▶ **Task material**
++++++++++++++++++++

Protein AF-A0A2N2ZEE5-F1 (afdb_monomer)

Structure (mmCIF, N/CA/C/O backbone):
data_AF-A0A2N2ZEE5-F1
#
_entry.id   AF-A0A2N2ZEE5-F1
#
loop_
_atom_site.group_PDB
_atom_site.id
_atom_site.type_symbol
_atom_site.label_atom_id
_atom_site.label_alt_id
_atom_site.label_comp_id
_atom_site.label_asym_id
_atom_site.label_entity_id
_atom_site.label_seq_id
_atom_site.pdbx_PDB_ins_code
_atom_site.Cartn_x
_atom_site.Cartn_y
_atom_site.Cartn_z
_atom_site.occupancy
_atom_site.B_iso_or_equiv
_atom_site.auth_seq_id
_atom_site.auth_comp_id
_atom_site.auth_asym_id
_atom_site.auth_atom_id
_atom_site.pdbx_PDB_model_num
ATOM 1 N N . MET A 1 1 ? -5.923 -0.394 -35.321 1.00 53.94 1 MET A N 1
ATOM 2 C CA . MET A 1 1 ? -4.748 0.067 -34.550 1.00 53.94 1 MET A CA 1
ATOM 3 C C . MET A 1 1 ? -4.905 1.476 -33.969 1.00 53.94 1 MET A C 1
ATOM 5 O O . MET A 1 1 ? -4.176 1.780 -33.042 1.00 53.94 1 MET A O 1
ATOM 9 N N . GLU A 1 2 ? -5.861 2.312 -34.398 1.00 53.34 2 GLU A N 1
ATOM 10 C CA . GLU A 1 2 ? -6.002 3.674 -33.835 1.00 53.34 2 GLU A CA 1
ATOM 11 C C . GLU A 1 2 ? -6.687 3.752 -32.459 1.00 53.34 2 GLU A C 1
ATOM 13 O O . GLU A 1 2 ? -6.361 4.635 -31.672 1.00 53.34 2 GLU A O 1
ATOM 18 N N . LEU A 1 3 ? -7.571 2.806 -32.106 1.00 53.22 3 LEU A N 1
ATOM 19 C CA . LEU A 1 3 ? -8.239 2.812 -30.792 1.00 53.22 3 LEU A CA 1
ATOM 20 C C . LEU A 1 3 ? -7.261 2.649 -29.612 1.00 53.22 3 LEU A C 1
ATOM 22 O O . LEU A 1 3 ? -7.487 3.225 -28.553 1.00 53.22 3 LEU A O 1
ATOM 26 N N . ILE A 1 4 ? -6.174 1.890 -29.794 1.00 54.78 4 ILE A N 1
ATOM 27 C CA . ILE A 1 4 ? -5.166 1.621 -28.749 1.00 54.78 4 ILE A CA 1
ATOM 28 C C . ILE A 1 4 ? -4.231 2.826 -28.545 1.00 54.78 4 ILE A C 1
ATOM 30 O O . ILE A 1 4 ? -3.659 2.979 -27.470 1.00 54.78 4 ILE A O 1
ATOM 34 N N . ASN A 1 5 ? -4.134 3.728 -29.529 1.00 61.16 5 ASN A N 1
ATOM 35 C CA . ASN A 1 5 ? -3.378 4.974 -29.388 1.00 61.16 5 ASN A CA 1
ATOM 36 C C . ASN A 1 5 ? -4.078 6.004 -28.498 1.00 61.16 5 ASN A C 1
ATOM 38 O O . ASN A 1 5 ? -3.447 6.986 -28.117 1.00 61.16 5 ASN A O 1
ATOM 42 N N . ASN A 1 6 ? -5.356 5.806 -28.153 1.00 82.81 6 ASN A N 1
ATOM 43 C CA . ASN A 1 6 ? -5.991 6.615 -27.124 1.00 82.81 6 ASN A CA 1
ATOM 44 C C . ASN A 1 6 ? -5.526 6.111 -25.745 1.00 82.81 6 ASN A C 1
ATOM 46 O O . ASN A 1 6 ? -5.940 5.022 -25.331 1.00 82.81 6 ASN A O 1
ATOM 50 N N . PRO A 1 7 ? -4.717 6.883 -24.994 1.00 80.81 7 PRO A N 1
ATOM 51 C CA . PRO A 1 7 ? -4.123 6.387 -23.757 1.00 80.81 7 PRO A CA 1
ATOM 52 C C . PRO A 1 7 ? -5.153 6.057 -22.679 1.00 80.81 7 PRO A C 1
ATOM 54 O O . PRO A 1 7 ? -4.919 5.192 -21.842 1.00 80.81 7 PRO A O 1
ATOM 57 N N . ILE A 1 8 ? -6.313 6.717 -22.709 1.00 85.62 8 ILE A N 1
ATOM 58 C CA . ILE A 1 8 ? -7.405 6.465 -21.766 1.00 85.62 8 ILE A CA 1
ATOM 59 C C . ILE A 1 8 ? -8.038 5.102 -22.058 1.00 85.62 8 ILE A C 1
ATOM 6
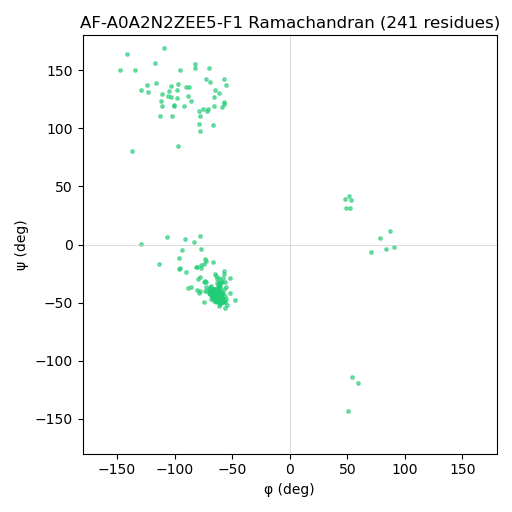1 O O . ILE A 1 8 ? -8.299 4.331 -21.136 1.00 85.62 8 ILE A O 1
ATOM 65 N N . LEU A 1 9 ? -8.240 4.775 -23.338 1.00 87.88 9 LEU A N 1
ATOM 66 C CA . LEU A 1 9 ? -8.771 3.474 -23.741 1.00 87.88 9 LEU A CA 1
ATOM 67 C C . LEU A 1 9 ? -7.760 2.357 -23.457 1.00 87.88 9 LEU A C 1
ATOM 69 O O . LEU A 1 9 ? -8.142 1.316 -22.927 1.00 87.88 9 LEU A O 1
ATOM 73 N N . GLY A 1 10 ? -6.474 2.594 -23.734 1.00 88.94 10 GLY A N 1
ATOM 74 C CA . GLY A 1 10 ? -5.391 1.678 -23.369 1.00 88.94 10 GLY A CA 1
ATOM 75 C C . GLY A 1 10 ? -5.364 1.390 -21.867 1.00 88.94 10 GLY A C 1
ATOM 76 O O . GLY A 1 10 ? -5.385 0.229 -21.462 1.00 88.94 10 GLY A O 1
ATOM 77 N N . LEU A 1 11 ? -5.418 2.436 -21.036 1.00 90.56 11 LEU A N 1
ATOM 78 C CA . LEU A 1 11 ? -5.494 2.309 -19.579 1.00 90.56 11 LEU A CA 1
ATOM 7
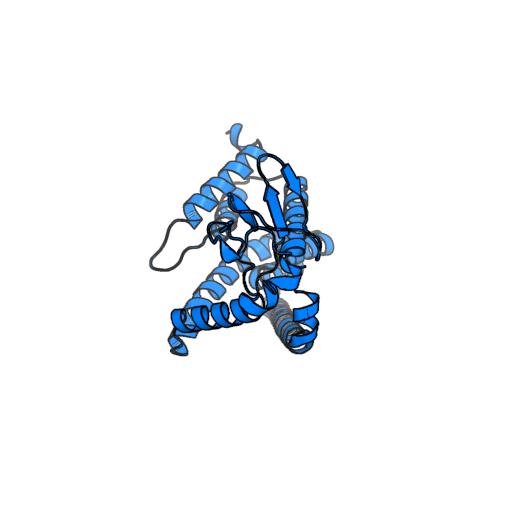9 C C . LEU A 1 11 ? -6.731 1.516 -19.134 1.00 90.56 11 LEU A C 1
ATOM 81 O O . LEU A 1 11 ? -6.613 0.605 -18.317 1.00 90.56 11 LEU A O 1
ATOM 85 N N . PHE A 1 12 ? -7.908 1.829 -19.681 1.00 91.88 12 PHE A N 1
ATOM 86 C CA . PHE A 1 12 ? -9.150 1.124 -19.360 1.00 91.88 12 PHE A CA 1
ATOM 87 C C . PHE A 1 12 ? -9.056 -0.375 -19.671 1.00 91.88 12 PHE A C 1
ATOM 89 O O . PHE A 1 12 ? -9.439 -1.203 -18.842 1.00 91.88 12 PHE A O 1
ATOM 96 N N . VAL A 1 13 ? -8.510 -0.736 -20.834 1.00 93.38 13 VAL A N 1
ATOM 97 C CA . VAL A 1 13 ? -8.313 -2.136 -21.235 1.00 93.38 13 VAL A CA 1
ATOM 98 C C . VAL A 1 13 ? -7.314 -2.834 -20.315 1.00 93.38 13 VAL A C 1
ATOM 100 O O . VAL A 1 13 ? -7.604 -3.934 -19.847 1.00 93.38 13 VAL A O 1
ATOM 103 N N . ILE A 1 14 ? -6.184 -2.193 -20.001 1.00 93.19 14 ILE A N 1
ATOM 104 C CA . ILE A 1 14 ? -5.168 -2.733 -19.084 1.00 93.19 14 ILE A CA 1
ATOM 105 C C . ILE A 1 14 ? -5.776 -3.020 -17.709 1.00 93.19 14 ILE A C 1
ATOM 107 O O . ILE A 1 14 ? -5.605 -4.118 -17.181 1.00 93.19 14 ILE A O 1
ATOM 111 N N . ILE A 1 15 ? -6.520 -2.065 -17.144 1.00 93.00 15 ILE A N 1
ATOM 112 C CA . ILE A 1 15 ? -7.172 -2.221 -15.839 1.00 93.00 15 ILE A CA 1
ATOM 113 C C . ILE A 1 15 ? -8.215 -3.340 -15.903 1.00 93.00 15 ILE A C 1
ATOM 115 O O . ILE A 1 15 ? -8.193 -4.244 -15.072 1.00 93.00 15 ILE A O 1
ATOM 119 N N . THR A 1 16 ? -9.094 -3.324 -16.907 1.00 94.44 16 THR A N 1
ATOM 120 C CA . THR A 1 16 ? -10.182 -4.305 -17.051 1.00 94.44 16 THR A CA 1
ATOM 121 C C . THR A 1 16 ? -9.640 -5.724 -17.195 1.00 94.44 16 THR A C 1
ATOM 123 O O . THR A 1 16 ? -10.048 -6.621 -16.457 1.00 94.44 16 THR A O 1
ATOM 126 N N . LEU A 1 17 ? -8.683 -5.936 -18.101 1.00 94.69 17 LEU A N 1
ATOM 127 C CA . LEU A 1 17 ? -8.034 -7.235 -18.281 1.00 94.69 17 LEU A CA 1
ATOM 128 C C . LEU A 1 17 ? -7.252 -7.640 -17.033 1.00 94.69 17 LEU A C 1
ATOM 130 O O . LEU A 1 17 ? -7.341 -8.790 -16.616 1.00 94.69 17 LEU A O 1
ATOM 134 N N . GLY A 1 18 ? -6.549 -6.700 -16.401 1.00 93.38 18 GLY A N 1
ATOM 135 C CA . GLY A 1 18 ? -5.849 -6.918 -15.139 1.00 93.38 18 GLY A CA 1
ATOM 136 C C . GLY A 1 18 ? -6.769 -7.441 -14.041 1.00 93.38 18 GLY A C 1
ATOM 137 O O . GLY A 1 18 ? -6.455 -8.443 -13.408 1.00 93.38 18 GLY A O 1
ATOM 138 N N . PHE A 1 19 ? -7.944 -6.836 -13.867 1.00 92.31 19 PHE A N 1
ATOM 139 C CA . PHE A 1 19 ? -8.955 -7.304 -12.917 1.00 92.31 19 PHE A CA 1
ATOM 140 C C . PHE A 1 19 ? -9.518 -8.682 -13.271 1.00 92.31 19 PHE A C 1
ATOM 142 O O . PHE A 1 19 ? -9.710 -9.511 -12.381 1.00 92.31 19 PHE A O 1
ATOM 149 N N . ILE A 1 20 ? -9.790 -8.940 -14.554 1.00 93.38 20 ILE A N 1
ATOM 150 C CA . ILE A 1 20 ? -10.278 -10.248 -15.014 1.00 93.38 20 ILE A CA 1
ATOM 151 C C . ILE A 1 20 ? -9.240 -11.326 -14.694 1.00 93.38 20 ILE A C 1
ATOM 153 O O . ILE A 1 20 ? -9.578 -12.326 -14.063 1.00 93.38 20 ILE A O 1
ATOM 157 N N . VAL A 1 21 ? -7.977 -11.095 -15.060 1.00 90.06 21 VAL A N 1
ATOM 158 C CA . VAL A 1 21 ? -6.856 -12.003 -14.780 1.00 90.06 21 VAL A CA 1
ATOM 159 C C . VAL A 1 21 ? -6.640 -12.158 -13.273 1.00 90.06 21 VAL A C 1
ATOM 161 O O . VAL A 1 21 ? -6.449 -13.273 -12.797 1.00 90.06 21 VAL A O 1
ATOM 164 N N . GLY A 1 22 ? -6.744 -11.078 -12.497 1.00 87.06 22 GLY A N 1
ATOM 165 C CA . GLY A 1 22 ? -6.580 -11.092 -11.040 1.00 87.06 22 GLY A CA 1
ATOM 166 C C . GLY A 1 22 ? -7.623 -11.930 -10.302 1.00 87.06 22 GLY A C 1
ATOM 167 O O . GLY A 1 22 ? -7.312 -12.522 -9.264 1.00 87.06 22 GLY A O 1
ATOM 168 N N . LYS A 1 23 ? -8.838 -12.039 -10.856 1.00 86.69 23 LYS A N 1
ATOM 169 C CA . LYS A 1 23 ? -9.908 -12.904 -10.333 1.00 86.69 23 LYS A CA 1
ATOM 170 C C . LYS A 1 23 ? -9.725 -14.382 -10.671 1.00 86.69 23 LYS A C 1
ATOM 172 O O . LYS A 1 23 ? -10.354 -15.218 -10.017 1.00 86.69 23 LYS A O 1
ATOM 177 N N . VAL A 1 24 ? -8.892 -14.724 -11.656 1.00 85.75 24 VAL A N 1
ATOM 178 C CA . VAL A 1 24 ? -8.592 -16.124 -11.973 1.00 85.75 24 VAL A CA 1
ATOM 179 C C . VAL A 1 24 ? -7.835 -16.735 -10.795 1.00 85.75 24 VAL A C 1
ATOM 181 O O . VAL A 1 24 ? -6.752 -16.291 -10.417 1.00 85.75 24 VAL A O 1
ATOM 184 N N . ARG A 1 25 ? -8.425 -17.767 -10.192 1.00 77.75 25 ARG A N 1
ATOM 185 C CA . ARG A 1 25 ? -7.813 -18.511 -9.090 1.00 77.75 25 ARG A CA 1
ATOM 186 C C . ARG A 1 25 ? -7.044 -19.691 -9.657 1.00 77.75 25 ARG A C 1
ATOM 188 O O . ARG A 1 25 ? -7.638 -20.572 -10.274 1.00 77.75 25 ARG A O 1
ATOM 195 N N . ILE A 1 26 ? -5.738 -19.729 -9.413 1.00 77.00 26 ILE A N 1
ATOM 196 C CA . ILE A 1 26 ? -4.912 -20.901 -9.708 1.00 77.00 26 ILE A CA 1
ATOM 197 C C . ILE A 1 26 ? -4.666 -21.614 -8.378 1.00 77.00 26 ILE A C 1
ATOM 199 O O . ILE A 1 26 ? -3.992 -21.102 -7.479 1.00 77.00 26 ILE A O 1
ATOM 203 N N . ALA A 1 27 ? -5.274 -22.792 -8.233 1.00 76.56 27 ALA A N 1
ATOM 204 C CA . ALA A 1 27 ? -5.375 -23.520 -6.970 1.00 76.56 27 ALA A CA 1
ATOM 205 C C . ALA A 1 27 ? -5.978 -22.652 -5.845 1.00 76.56 27 ALA A C 1
ATOM 207 O O . ALA A 1 27 ? -7.146 -22.280 -5.903 1.00 76.56 27 ALA A O 1
ATOM 208 N N . SER A 1 28 ? -5.197 -22.331 -4.811 1.00 70.38 28 SER A N 1
ATOM 209 C CA . SER A 1 28 ? -5.646 -21.507 -3.681 1.00 70.38 28 SER A CA 1
ATOM 210 C C . SER A 1 2
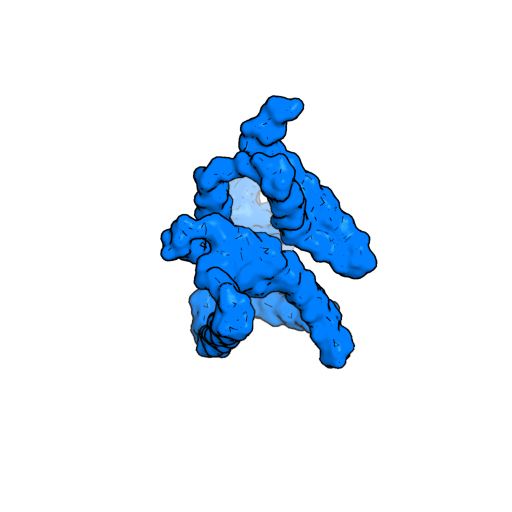8 ? -5.261 -20.027 -3.852 1.00 70.38 28 SER A C 1
ATOM 212 O O . SER A 1 28 ? -5.681 -19.191 -3.055 1.00 70.38 28 SER A O 1
ATOM 214 N N . ILE A 1 29 ? -4.404 -19.684 -4.819 1.00 73.12 29 ILE A N 1
ATOM 215 C CA . ILE A 1 29 ? -3.787 -18.356 -4.948 1.00 73.12 29 ILE A CA 1
ATOM 216 C C . ILE A 1 29 ? -4.552 -17.514 -5.978 1.00 73.12 29 ILE A C 1
ATOM 218 O O . ILE A 1 29 ? -4.843 -17.976 -7.080 1.00 73.12 29 ILE A O 1
ATOM 222 N N . SER A 1 30 ? -4.850 -16.268 -5.613 1.00 77.25 30 SER A N 1
ATOM 223 C CA . SER A 1 30 ? -5.326 -15.219 -6.516 1.00 77.25 30 SER A CA 1
ATOM 224 C C . SER A 1 30 ? -4.300 -14.092 -6.559 1.00 77.25 30 SER A C 1
ATOM 226 O O . SER A 1 30 ? -3.748 -13.730 -5.521 1.00 77.25 30 SER A O 1
ATOM 228 N N . PHE A 1 31 ? -4.058 -13.543 -7.748 1.00 77.44 31 PHE A N 1
ATOM 229 C CA . PHE A 1 31 ? -3.156 -12.402 -7.935 1.00 77.44 31 PHE A CA 1
ATOM 230 C C . PHE A 1 31 ? -3.822 -11.059 -7.606 1.00 77.44 31 PHE A C 1
ATOM 232 O O . PHE A 1 31 ? -3.115 -10.089 -7.351 1.00 77.44 31 PHE A O 1
ATOM 239 N N . ASP A 1 32 ? -5.160 -11.016 -7.586 1.00 83.88 32 ASP A N 1
ATOM 240 C CA . ASP A 1 32 ? -5.952 -9.836 -7.222 1.00 83.88 32 ASP A CA 1
ATOM 241 C C . ASP A 1 32 ? -5.500 -8.576 -7.999 1.00 83.88 32 ASP A C 1
ATOM 243 O O . ASP A 1 32 ? -5.113 -8.672 -9.168 1.00 83.88 32 ASP A O 1
ATOM 247 N N . MET A 1 33 ? -5.519 -7.400 -7.369 1.00 83.56 33 MET A N 1
ATOM 248 C CA . MET A 1 33 ? -5.070 -6.120 -7.930 1.00 83.56 33 MET A CA 1
ATOM 249 C C . MET A 1 33 ? -3.659 -6.159 -8.531 1.00 83.56 33 MET A C 1
ATOM 251 O O . MET A 1 33 ? -3.380 -5.429 -9.483 1.00 83.56 33 MET A O 1
ATOM 255 N N . SER A 1 34 ? -2.763 -7.017 -8.031 1.00 83.25 34 SER A N 1
ATOM 256 C CA . SER A 1 34 ? -1.394 -7.106 -8.549 1.00 83.25 34 SER A CA 1
ATOM 257 C C . SER A 1 34 ? -1.344 -7.593 -9.999 1.00 83.25 34 SER A C 1
ATOM 259 O O . SER A 1 34 ? -0.414 -7.223 -10.714 1.00 83.25 34 SER A O 1
ATOM 261 N N . ALA A 1 35 ? -2.352 -8.341 -10.473 1.00 87.50 35 ALA A N 1
ATOM 262 C CA . ALA A 1 35 ? -2.472 -8.774 -11.871 1.00 87.50 35 ALA A CA 1
ATOM 263 C C . ALA A 1 35 ? -2.493 -7.603 -12.871 1.00 87.50 35 ALA A C 1
ATOM 265 O O . ALA A 1 35 ? -2.019 -7.748 -13.999 1.00 87.50 35 ALA A O 1
ATOM 266 N N . VAL A 1 36 ? -2.976 -6.427 -12.452 1.00 90.25 36 VAL A N 1
ATOM 267 C CA . VAL A 1 36 ? -3.017 -5.218 -13.290 1.00 90.25 36 VAL A CA 1
ATOM 268 C C . VAL A 1 36 ? -1.616 -4.797 -13.735 1.00 90.25 36 VAL A C 1
ATOM 270 O O . VAL A 1 36 ? -1.440 -4.421 -14.890 1.00 90.25 36 VAL A O 1
ATOM 273 N N . ILE A 1 37 ? -0.601 -4.929 -12.875 1.00 86.75 37 ILE A N 1
ATOM 274 C CA . ILE A 1 37 ? 0.786 -4.567 -13.214 1.00 86.75 37 ILE A CA 1
ATOM 275 C C . ILE A 1 37 ? 1.385 -5.534 -14.241 1.00 86.75 37 ILE A C 1
ATOM 277 O O . ILE A 1 37 ? 2.089 -5.097 -15.146 1.00 86.75 37 ILE A O 1
ATOM 281 N N . PHE A 1 38 ? 1.063 -6.828 -14.169 1.00 86.06 38 PHE A N 1
ATOM 282 C CA . PHE A 1 38 ? 1.511 -7.804 -15.170 1.00 86.06 38 PHE A CA 1
ATOM 283 C C . PHE A 1 38 ? 0.921 -7.517 -16.550 1.00 86.06 38 PHE A C 1
ATOM 285 O O . PHE A 1 38 ? 1.633 -7.552 -17.554 1.00 86.06 38 PHE A O 1
ATOM 292 N N . VAL A 1 39 ? -0.374 -7.196 -16.599 1.00 91.69 39 VAL A N 1
ATOM 293 C CA . VAL A 1 39 ? -1.037 -6.804 -17.847 1.00 91.69 39 VAL A CA 1
ATOM 294 C C . VAL A 1 39 ? -0.465 -5.482 -18.362 1.00 91.69 39 VAL A C 1
ATOM 296 O O . VAL A 1 39 ? -0.158 -5.381 -19.546 1.00 91.69 39 VAL A O 1
ATOM 299 N N . ALA A 1 40 ? -0.244 -4.497 -17.487 1.00 89.19 40 ALA A N 1
ATOM 300 C CA . ALA A 1 40 ? 0.376 -3.226 -17.858 1.00 89.19 40 ALA A CA 1
ATOM 301 C C . ALA A 1 40 ? 1.783 -3.420 -18.443 1.00 89.19 40 ALA A C 1
ATOM 303 O O . ALA A 1 40 ? 2.109 -2.806 -19.455 1.00 89.19 40 ALA A O 1
ATOM 304 N N . LEU A 1 41 ? 2.591 -4.312 -17.861 1.00 86.50 41 LEU A N 1
ATOM 305 C CA . LEU A 1 41 ? 3.926 -4.646 -18.360 1.00 86.50 41 LEU A CA 1
ATOM 306 C C . LEU A 1 41 ? 3.865 -5.303 -19.745 1.00 86.50 41 LEU A C 1
ATOM 308 O O . LEU A 1 41 ? 4.641 -4.943 -20.628 1.00 86.50 41 LEU A O 1
ATOM 312 N N . ALA A 1 42 ? 2.922 -6.226 -19.958 1.00 89.44 42 ALA A N 1
ATOM 313 C CA . ALA A 1 42 ? 2.716 -6.861 -21.258 1.00 89.44 42 ALA A CA 1
ATOM 314 C C . ALA A 1 42 ? 2.313 -5.837 -22.331 1.00 89.44 42 ALA A C 1
ATOM 316 O O . ALA A 1 42 ? 2.901 -5.805 -23.408 1.00 89.44 42 ALA A O 1
ATOM 317 N N . PHE A 1 43 ? 1.359 -4.952 -22.031 1.00 90.12 43 PHE A N 1
ATOM 318 C CA . PHE A 1 43 ? 0.955 -3.879 -22.947 1.00 90.12 43 PHE A CA 1
ATOM 319 C C . PHE A 1 43 ? 2.089 -2.871 -23.189 1.00 90.12 43 PHE A C 1
ATOM 321 O O . PHE A 1 43 ? 2.290 -2.441 -24.324 1.00 90.12 43 PHE A O 1
ATOM 328 N N . GLY A 1 44 ? 2.874 -2.550 -22.157 1.00 87.12 44 GLY A N 1
ATOM 329 C CA . GLY A 1 44 ? 4.069 -1.713 -22.272 1.00 87.12 44 GLY A CA 1
ATOM 330 C C . GLY A 1 44 ? 5.131 -2.324 -23.189 1.00 87.12 44 GLY A C 1
ATOM 331 O O . GLY A 1 44 ? 5.717 -1.613 -24.001 1.
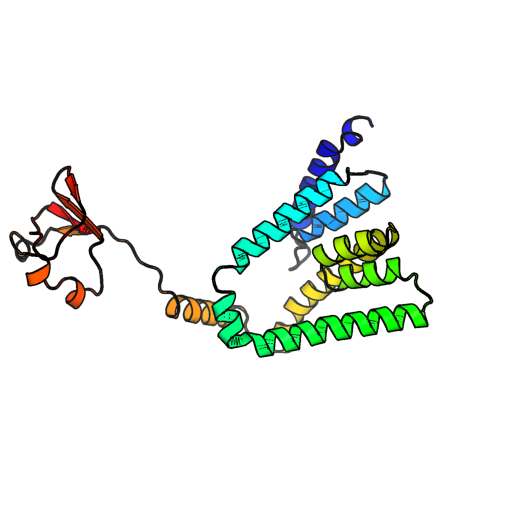00 87.12 44 GLY A O 1
ATOM 332 N N . HIS A 1 45 ? 5.325 -3.647 -23.143 1.00 85.88 45 HIS A N 1
ATOM 333 C CA . HIS A 1 45 ? 6.208 -4.362 -24.073 1.00 85.88 45 HIS A CA 1
ATOM 334 C C . HIS A 1 45 ? 5.753 -4.230 -25.535 1.00 85.88 45 HIS A C 1
ATOM 336 O O . HIS A 1 45 ? 6.586 -4.076 -26.424 1.00 85.88 45 HIS A O 1
ATOM 342 N N . PHE A 1 46 ? 4.440 -4.214 -25.787 1.00 88.50 46 PHE A N 1
ATOM 343 C CA . PHE A 1 46 ? 3.869 -3.960 -27.117 1.00 88.50 46 PHE A CA 1
ATOM 344 C C . PHE A 1 46 ? 3.861 -2.473 -27.523 1.00 88.50 46 PHE A C 1
ATOM 346 O O . PHE A 1 46 ? 3.303 -2.128 -28.563 1.00 88.50 46 PHE A O 1
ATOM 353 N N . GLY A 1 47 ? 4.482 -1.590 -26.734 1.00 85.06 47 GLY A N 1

++++++++++++++++++++

▶ **What the exercise asks**
Every line above from the line with "ATOM 224 C C" to the line with "ATOM 266 N N", both included, must be reproduced exactly, and no other line may appear.

▶ **Exercise response**
ATOM 224 C C . SER A 1 30 ? -4.300 -14.092 -6.559 1.00 77.25 30 SER A C 1
ATOM 226 O O . SER A 1 30 ? -3.748 -13.730 -5.521 1.00 77.25 30 SER A O 1
ATOM 228 N N . PHE A 1 31 ? -4.058 -13.543 -7.748 1.00 77.44 31 PHE A N 1
ATOM 229 C CA . PHE A 1 31 ? -3.156 -12.402 -7.935 1.00 77.44 31 PHE A CA 1
ATOM 230 C C . PHE A 1 31 ? -3.822 -11.059 -7.606 1.00 77.44 31 PHE A C 1
ATOM 232 O O . PHE A 1 31 ? -3.115 -10.089 -7.351 1.00 77.44 31 PHE A O 1
ATOM 239 N N . ASP A 1 32 ? -5.160 -11.016 -7.586 1.00 83.88 32 ASP A N 1
ATOM 240 C CA . ASP A 1 32 ? -5.952 -9.836 -7.222 1.00 83.88 32 ASP A CA 1
ATOM 241 C C . ASP A 1 32 ? -5.500 -8.576 -7.999 1.00 83.88 32 ASP A C 1
ATOM 243 O O . ASP A 1 32 ? -5.113 -8.672 -9.168 1.00 83.88 32 ASP A O 1
ATOM 247 N N . MET A 1 33 ? -5.519 -7.400 -7.369 1.00 83.56 33 MET A N 1
ATOM 248 C CA . MET A 1 33 ? -5.070 -6.120 -7.930 1.00 83.56 33 MET A CA 1
ATOM 249 C C . MET A 1 33 ? -3.659 -6.159 -8.531 1.00 83.56 33 MET A C 1
ATOM 251 O O . MET A 1 33 ? -3.380 -5.429 -9.483 1.00 83.56 33 MET A O 1
ATOM 255 N N . SER A 1 34 ? -2.763 -7.017 -8.031 1.00 83.25 34 SER A N 1
ATOM 256 C CA . SER A 1 34 ? -1.394 -7.106 -8.549 1.00 83.25 34 SER A CA 1
ATOM 257 C C . SER A 1 34 ? -1.344 -7.593 -9.999 1.00 83.25 34 SER A C 1
ATOM 259 O O . SER A 1 34 ? -0.414 -7.223 -10.714 1.00 83.25 34 SER A O 1
ATOM 261 N N . ALA A 1 35 ? -2.352 -8.341 -10.473 1.00 87.50 35 ALA A N 1
ATOM 262 C CA . ALA A 1 35 ? -2.472 -8.774 -11.871 1.00 87.50 35 ALA A CA 1
ATOM 263 C C . ALA A 1 35 ? -2.493 -7.603 -12.871 1.00 87.50 35 ALA A C 1
ATOM 265 O O . ALA A 1 35 ? -2.019 -7.748 -13.999 1.00 87.50 35 ALA A O 1
ATOM 266 N N . VAL A 1 36 ? -2.976 -6.427 -12.452 1.00 90.25 36 VAL A N 1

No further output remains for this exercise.